• [Records for processing]

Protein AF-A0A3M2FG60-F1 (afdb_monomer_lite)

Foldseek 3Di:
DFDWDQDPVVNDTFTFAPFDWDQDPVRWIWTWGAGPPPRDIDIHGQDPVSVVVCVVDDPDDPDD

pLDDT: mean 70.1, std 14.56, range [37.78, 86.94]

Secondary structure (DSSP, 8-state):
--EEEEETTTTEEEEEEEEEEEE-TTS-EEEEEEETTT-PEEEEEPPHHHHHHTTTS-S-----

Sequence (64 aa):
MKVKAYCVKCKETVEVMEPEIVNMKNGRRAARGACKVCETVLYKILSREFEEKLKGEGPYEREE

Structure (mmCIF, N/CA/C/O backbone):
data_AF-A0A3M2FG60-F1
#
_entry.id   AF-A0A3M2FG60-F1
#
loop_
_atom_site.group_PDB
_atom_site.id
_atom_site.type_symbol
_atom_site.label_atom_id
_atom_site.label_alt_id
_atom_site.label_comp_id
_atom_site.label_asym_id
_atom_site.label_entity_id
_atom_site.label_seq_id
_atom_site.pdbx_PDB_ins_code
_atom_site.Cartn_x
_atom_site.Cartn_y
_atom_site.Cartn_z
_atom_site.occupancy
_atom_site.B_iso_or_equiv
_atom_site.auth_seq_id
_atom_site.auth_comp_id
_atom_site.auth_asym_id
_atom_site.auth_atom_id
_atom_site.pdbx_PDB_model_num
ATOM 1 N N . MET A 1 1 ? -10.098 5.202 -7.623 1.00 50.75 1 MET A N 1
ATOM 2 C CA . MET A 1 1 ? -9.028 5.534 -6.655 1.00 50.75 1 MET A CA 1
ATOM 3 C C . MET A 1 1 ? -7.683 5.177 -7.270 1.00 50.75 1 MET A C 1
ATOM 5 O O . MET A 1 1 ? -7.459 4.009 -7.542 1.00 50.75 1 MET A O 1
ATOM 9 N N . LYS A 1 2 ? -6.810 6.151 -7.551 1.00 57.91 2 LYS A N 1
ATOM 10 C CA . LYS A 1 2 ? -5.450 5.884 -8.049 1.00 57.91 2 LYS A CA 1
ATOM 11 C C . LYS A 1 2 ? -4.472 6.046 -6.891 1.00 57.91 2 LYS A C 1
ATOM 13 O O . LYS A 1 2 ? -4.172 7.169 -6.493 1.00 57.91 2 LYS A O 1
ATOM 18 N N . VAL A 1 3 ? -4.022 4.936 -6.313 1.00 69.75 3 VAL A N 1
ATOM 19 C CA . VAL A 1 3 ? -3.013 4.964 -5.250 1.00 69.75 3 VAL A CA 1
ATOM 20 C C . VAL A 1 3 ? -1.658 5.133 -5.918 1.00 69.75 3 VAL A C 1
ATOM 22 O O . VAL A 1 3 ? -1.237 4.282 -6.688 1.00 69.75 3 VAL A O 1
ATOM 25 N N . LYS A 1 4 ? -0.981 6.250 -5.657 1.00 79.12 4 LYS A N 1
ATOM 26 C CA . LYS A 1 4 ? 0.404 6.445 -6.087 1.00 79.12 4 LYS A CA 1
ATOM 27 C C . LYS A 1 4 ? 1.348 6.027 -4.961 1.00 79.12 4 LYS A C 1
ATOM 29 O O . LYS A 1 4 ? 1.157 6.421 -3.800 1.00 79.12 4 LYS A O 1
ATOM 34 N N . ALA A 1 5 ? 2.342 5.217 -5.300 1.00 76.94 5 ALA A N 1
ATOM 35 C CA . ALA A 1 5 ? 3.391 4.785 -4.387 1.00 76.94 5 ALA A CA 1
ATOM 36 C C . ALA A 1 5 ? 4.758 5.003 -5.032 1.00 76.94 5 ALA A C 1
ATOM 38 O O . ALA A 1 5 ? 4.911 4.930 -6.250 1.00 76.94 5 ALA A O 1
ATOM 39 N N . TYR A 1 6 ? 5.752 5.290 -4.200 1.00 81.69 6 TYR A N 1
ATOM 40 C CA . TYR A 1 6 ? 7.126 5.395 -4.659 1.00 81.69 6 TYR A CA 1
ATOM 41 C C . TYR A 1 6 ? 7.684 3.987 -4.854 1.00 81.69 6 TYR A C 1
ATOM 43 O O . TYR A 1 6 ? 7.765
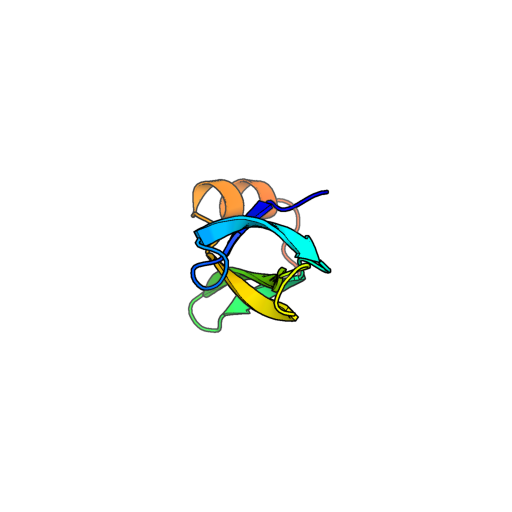 3.208 -3.902 1.00 81.69 6 TYR A O 1
ATOM 51 N N . CYS A 1 7 ? 8.039 3.642 -6.087 1.00 81.69 7 CYS A N 1
ATOM 52 C CA . CYS A 1 7 ? 8.684 2.370 -6.356 1.00 81.69 7 CYS A CA 1
ATOM 53 C C . CYS A 1 7 ? 10.193 2.547 -6.221 1.00 81.69 7 CYS A C 1
ATOM 55 O O . CYS A 1 7 ? 10.808 3.239 -7.024 1.00 81.69 7 CYS A O 1
ATOM 57 N N . VAL A 1 8 ? 10.815 1.879 -5.249 1.00 81.44 8 VAL A N 1
ATOM 58 C CA . VAL A 1 8 ? 12.274 1.957 -5.039 1.00 81.44 8 VAL A CA 1
ATOM 59 C C . VAL A 1 8 ? 13.088 1.383 -6.202 1.00 81.44 8 VAL A C 1
ATOM 61 O O . VAL A 1 8 ? 14.230 1.787 -6.401 1.00 81.44 8 VAL A O 1
ATOM 64 N N . LYS A 1 9 ? 12.501 0.479 -7.000 1.00 79.31 9 LYS A N 1
ATOM 65 C CA . LYS A 1 9 ? 13.136 -0.053 -8.214 1.00 79.31 9 LYS A CA 1
ATOM 66 C C . LYS A 1 9 ? 13.111 0.955 -9.362 1.00 79.31 9 LYS A C 1
ATOM 68 O O . LYS A 1 9 ? 14.121 1.127 -10.030 1.00 79.31 9 LYS A O 1
ATOM 73 N N . CYS A 1 10 ? 11.980 1.630 -9.566 1.00 81.81 10 CYS A N 1
ATOM 74 C CA . CYS A 1 10 ? 11.828 2.635 -10.624 1.00 81.81 10 CYS A CA 1
ATOM 75 C C . CYS A 1 10 ? 12.335 4.023 -10.191 1.00 81.81 10 CYS A C 1
ATOM 77 O O . CYS A 1 10 ? 12.522 4.901 -11.020 1.00 81.81 10 CYS A O 1
ATOM 79 N N . LYS A 1 11 ? 12.565 4.228 -8.886 1.00 84.75 11 LYS A N 1
ATOM 80 C CA . LYS A 1 11 ? 12.928 5.508 -8.253 1.00 84.75 11 LYS A CA 1
ATOM 81 C C . LYS A 1 11 ? 11.976 6.661 -8.585 1.00 84.75 11 LYS A C 1
ATOM 83 O O . LYS A 1 11 ? 12.327 7.830 -8.434 1.00 84.75 11 LYS A O 1
ATOM 88 N N . GLU A 1 12 ? 10.753 6.331 -8.971 1.00 84.81 12 GLU A N 1
ATOM 89 C CA . GLU A 1 12 ? 9.720 7.270 -9.379 1.00 84.81 12 GLU A CA 1
ATOM 90 C C . GLU A 1 12 ? 8.398 6.963 -8.664 1.00 84.81 12 GLU A C 1
ATOM 92 O O . GLU A 1 12 ? 8.201 5.904 -8.052 1.00 84.81 12 GLU A O 1
ATOM 97 N N . THR A 1 13 ? 7.476 7.921 -8.738 1.00 82.38 13 THR A N 1
ATOM 98 C CA . THR A 1 13 ? 6.131 7.770 -8.184 1.00 82.38 13 THR A CA 1
ATOM 99 C C . THR A 1 13 ? 5.227 7.135 -9.229 1.00 82.38 13 THR A C 1
ATOM 101 O O . THR A 1 13 ? 4.773 7.800 -10.157 1.00 82.38 13 THR A O 1
ATOM 104 N N . VAL A 1 14 ? 4.948 5.850 -9.053 1.00 85.62 14 VAL A N 1
ATOM 105 C CA . VAL A 1 14 ? 4.152 5.040 -9.978 1.00 85.62 14 VAL A CA 1
ATOM 106 C C . VAL A 1 14 ? 2.722 4.874 -9.479 1.00 85.62 14 VAL A C 1
ATOM 108 O O . VAL A 1 14 ? 2.430 4.985 -8.282 1.00 85.62 14 VAL A O 1
ATOM 111 N N . GLU A 1 15 ? 1.814 4.578 -10.406 1.00 84.00 15 GLU A N 1
ATOM 112 C CA . GLU A 1 15 ? 0.474 4.111 -10.062 1.00 84.00 15 GLU A CA 1
ATOM 113 C C . GLU A 1 15 ? 0.545 2.664 -9.554 1.00 84.00 15 GLU A C 1
ATOM 115 O O . GLU A 1 15 ? 1.176 1.797 -10.166 1.00 84.00 15 GLU A O 1
ATOM 120 N N . VAL A 1 16 ? -0.107 2.424 -8.419 1.00 82.94 16 VAL A N 1
ATOM 121 C CA . VAL A 1 16 ? -0.328 1.095 -7.861 1.00 82.94 16 VAL A CA 1
ATOM 122 C C . VAL A 1 16 ? -1.582 0.524 -8.503 1.00 82.94 16 VAL A C 1
ATOM 124 O O . VAL A 1 16 ? -2.672 1.089 -8.376 1.00 82.94 16 VAL A O 1
ATOM 127 N N . MET A 1 17 ? -1.406 -0.588 -9.201 1.00 81.69 17 MET A N 1
ATOM 128 C CA . MET A 1 17 ? -2.478 -1.408 -9.737 1.00 81.69 17 MET A CA 1
ATOM 129 C C . MET A 1 17 ? -3.042 -2.289 -8.627 1.00 81.69 17 MET A C 1
ATOM 131 O O . MET A 1 17 ? -2.288 -2.803 -7.801 1.00 81.69 17 MET A O 1
ATOM 135 N N . GLU A 1 18 ? -4.368 -2.409 -8.604 1.00 79.12 18 GLU A N 1
ATOM 136 C CA . GLU A 1 18 ? -5.109 -3.262 -7.665 1.00 79.12 18 GLU A CA 1
ATOM 137 C C . GLU A 1 18 ? -4.707 -3.044 -6.189 1.00 79.12 18 GLU A C 1
ATOM 139 O O . GLU A 1 18 ? -4.196 -3.955 -5.539 1.00 79.12 18 GLU A O 1
ATOM 144 N N . PRO A 1 19 ? -4.885 -1.821 -5.641 1.00 77.81 19 PRO A N 1
ATOM 145 C CA . PRO A 1 19 ? -4.620 -1.563 -4.232 1.00 77.81 19 PRO A CA 1
ATOM 146 C C . PRO A 1 19 ? -5.654 -2.283 -3.347 1.00 77.81 19 PRO A C 1
ATOM 148 O O . PRO A 1 19 ? -6.786 -1.829 -3.200 1.00 77.81 19 PRO A O 1
ATOM 151 N N . GLU A 1 20 ? -5.243 -3.383 -2.732 1.00 80.50 20 GLU A N 1
ATOM 152 C CA . GLU A 1 20 ? -5.988 -4.188 -1.771 1.00 80.50 20 GLU A CA 1
ATOM 153 C C . GLU A 1 20 ? -5.613 -3.807 -0.334 1.00 80.50 20 GLU A C 1
ATOM 155 O O . GLU A 1 20 ? -4.439 -3.717 0.021 1.00 80.50 20 GLU A O 1
ATOM 160 N N . ILE A 1 21 ? -6.603 -3.598 0.532 1.00 80.31 21 ILE A N 1
ATOM 161 C CA . ILE A 1 21 ? -6.351 -3.328 1.950 1.00 80.31 21 ILE A CA 1
ATOM 162 C C . ILE A 1 21 ? -6.236 -4.663 2.682 1.00 80.31 21 ILE A C 1
ATOM 164 O O . ILE A 1 21 ? -7.227 -5.357 2.883 1.00 80.31 21 ILE A O 1
ATOM 168 N N . VAL A 1 22 ? -5.030 -4.993 3.135 1.00 80.31 22 VAL A N 1
ATOM 169 C CA . VAL A 1 22 ? -4.765 -6.168 3.964 1.00 80.31 22 VAL A CA 1
ATOM 170 C C . VAL A 1 22 ? -4.686 -5.770 5.437 1.00 80.31 22 VAL A C 1
ATOM 172 O O . VAL A 1 22 ? -4.023 -4.800 5.817 1.00 80.31 22 VAL A O 1
ATOM 175 N N . ASN A 1 23 ? -5.378 -6.524 6.289 1.00 75.56 23 ASN A N 1
ATOM 176 C CA . ASN A 1 23 ? -5.296 -6.381 7.738 1.00 75.56 23 ASN A CA 1
ATOM 177 C C . ASN A 1 23 ? -4.217 -7.341 8.260 1.00 75.56 23 ASN A C 1
ATOM 179 O O . ASN A 1 23 ? -4.341 -8.557 8.119 1.00 75.56 23 ASN A O 1
ATOM 183 N N . MET A 1 24 ? -3.120 -6.812 8.802 1.00 69.50 24 MET A N 1
ATOM 184 C CA . MET A 1 24 ? -2.084 -7.650 9.403 1.00 69.50 24 MET A CA 1
ATOM 185 C C . MET A 1 24 ? -2.533 -8.130 10.786 1.00 69.50 24 MET A C 1
ATOM 187 O O . MET A 1 24 ? -3.147 -7.378 11.538 1.00 69.50 24 MET A O 1
ATOM 191 N N . LYS A 1 25 ? -2.111 -9.338 11.186 1.00 63.28 25 LYS A N 1
ATOM 192 C CA . LYS A 1 25 ? -2.390 -9.926 12.517 1.00 63.28 25 LYS A CA 1
ATOM 193 C C . LYS A 1 25 ? -1.958 -9.058 13.714 1.00 63.28 25 LYS A C 1
ATOM 195 O O . LYS A 1 25 ? -2.409 -9.297 14.825 1.00 63.28 25 LYS A O 1
ATOM 200 N N . ASN A 1 26 ? -1.141 -8.027 13.488 1.00 60.00 26 ASN A N 1
ATOM 201 C CA . ASN A 1 26 ? -0.727 -7.047 14.497 1.00 60.00 26 ASN A CA 1
ATOM 202 C C . ASN A 1 26 ? -1.696 -5.846 14.617 1.00 60.00 26 ASN A C 1
ATOM 204 O O . ASN A 1 26 ? -1.318 -4.813 15.164 1.00 60.00 26 ASN A O 1
ATOM 208 N N . GLY A 1 27 ? -2.908 -5.937 14.054 1.00 68.06 27 GLY A N 1
ATOM 209 C CA . GLY A 1 27 ? -3.943 -4.897 14.124 1.00 68.06 27 GLY A CA 1
ATOM 210 C C . GLY A 1 27 ? -3.698 -3.677 13.230 1.00 68.06 27 GLY A C 1
ATOM 211 O O . GLY A 1 27 ? -4.453 -2.714 13.296 1.00 68.06 27 GLY A O 1
ATOM 212 N N . ARG A 1 28 ? -2.655 -3.706 12.392 1.00 70.38 28 ARG A N 1
ATOM 213 C CA . ARG A 1 28 ? -2.300 -2.629 11.456 1.00 70.38 28 ARG A CA 1
ATOM 214 C C . ARG A 1 28 ? -2.816 -2.939 10.057 1.00 70.38 28 ARG A C 1
ATOM 216 O O . ARG A 1 28 ? -2.615 -4.045 9.553 1.00 70.38 28 ARG A O 1
ATOM 223 N N . ARG A 1 29 ? -3.418 -1.947 9.398 1.00 75.19 29 ARG A N 1
ATOM 224 C CA . ARG A 1 29 ? -3.834 -2.058 7.991 1.00 75.19 29 ARG A CA 1
ATOM 225 C C . ARG A 1 29 ? -2.719 -1.597 7.048 1.00 75.19 29 ARG A C 1
ATOM 227 O O . ARG A 1 29 ? -2.050 -0.591 7.283 1.00 75.19 29 ARG A O 1
ATOM 234 N N . ALA A 1 30 ? -2.535 -2.316 5.950 1.00 79.38 30 ALA A N 1
ATOM 235 C CA . ALA A 1 30 ? -1.634 -1.936 4.870 1.00 79.38 30 ALA A CA 1
ATOM 236 C C . ALA A 1 30 ? -2.365 -2.049 3.532 1.00 79.38 30 ALA A C 1
ATOM 238 O O . ALA A 1 30 ? -3.179 -2.942 3.345 1.00 79.38 30 ALA A O 1
ATOM 239 N N . ALA A 1 31 ? -2.072 -1.156 2.595 1.00 80.94 31 ALA A N 1
ATOM 240 C CA . ALA A 1 31 ? -2.488 -1.310 1.211 1.00 80.94 31 ALA A CA 1
ATOM 241 C C . ALA A 1 31 ? -1.406 -2.091 0.457 1.00 80.94 31 ALA A C 1
ATOM 243 O O . ALA A 1 31 ? -0.261 -1.649 0.367 1.00 80.94 31 ALA A O 1
ATOM 244 N N . ARG A 1 32 ? -1.758 -3.256 -0.068 1.00 82.81 32 ARG A N 1
ATOM 245 C CA . ARG A 1 32 ? -0.964 -4.064 -0.987 1.00 82.81 32 ARG A CA 1
ATOM 246 C C . ARG A 1 32 ? -1.384 -3.726 -2.411 1.00 82.81 32 ARG A C 1
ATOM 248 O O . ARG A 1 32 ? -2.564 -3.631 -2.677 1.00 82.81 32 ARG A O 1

• [Problem statement] Return exactly the part of the listing above that opens with the line containing "ATOM 39 N N" and closes with the line containing "ATOM 74 C CA". Pictures stay out.

• [Answer area]
ATOM 39 N N . TYR A 1 6 ? 5.752 5.290 -4.200 1.00 81.69 6 TYR A N 1
ATOM 40 C CA . TYR A 1 6 ? 7.126 5.395 -4.659 1.00 81.69 6 TYR A CA 1
ATOM 41 C C . TYR A 1 6 ? 7.684 3.987 -4.854 1.00 81.69 6 TYR A C 1
ATOM 43 O O . TYR A 1 6 ? 7.765
 3.208 -3.902 1.00 81.69 6 TYR A O 1
ATOM 51 N N . CYS A 1 7 ? 8.039 3.642 -6.087 1.00 81.69 7 CYS A N 1
ATOM 52 C CA . CYS A 1 7 ? 8.684 2.370 -6.356 1.00 81.69 7 CYS A CA 1
ATOM 53 C C . CYS A 1 7 ? 10.193 2.547 -6.221 1.00 81.69 7 CYS A C 1
ATOM 55 O O . CYS A 1 7 ? 10.808 3.239 -7.024 1.00 81.69 7 CYS A O 1
ATOM 57 N N . VAL A 1 8 ? 10.815 1.879 -5.249 1.00 81.44 8 VAL A N 1
ATOM 58 C CA . VAL A 1 8 ? 12.274 1.957 -5.039 1.00 81.44 8 VAL A CA 1
ATOM 59 C C . VAL A 1 8 ? 13.088 1.383 -6.202 1.00 81.44 8 VAL A C 1
ATOM 61 O O . VAL A 1 8 ? 14.230 1.787 -6.401 1.00 81.44 8 VAL A O 1
ATOM 64 N N . LYS A 1 9 ? 12.501 0.479 -7.000 1.00 79.31 9 LYS A N 1
ATOM 65 C CA . LYS A 1 9 ? 13.136 -0.053 -8.214 1.00 79.31 9 LYS A CA 1
ATOM 66 C C . LYS A 1 9 ? 13.111 0.955 -9.362 1.00 79.31 9 LYS A C 1
ATOM 68 O O . LYS A 1 9 ? 14.121 1.127 -10.030 1.00 79.31 9 LYS A O 1
ATOM 73 N N . CYS A 1 10 ? 11.980 1.630 -9.566 1.00 81.81 10 CYS A N 1
ATOM 74 C CA . CYS A 1 10 ? 11.828 2.635 -10.624 1.00 81.81 10 CYS A CA 1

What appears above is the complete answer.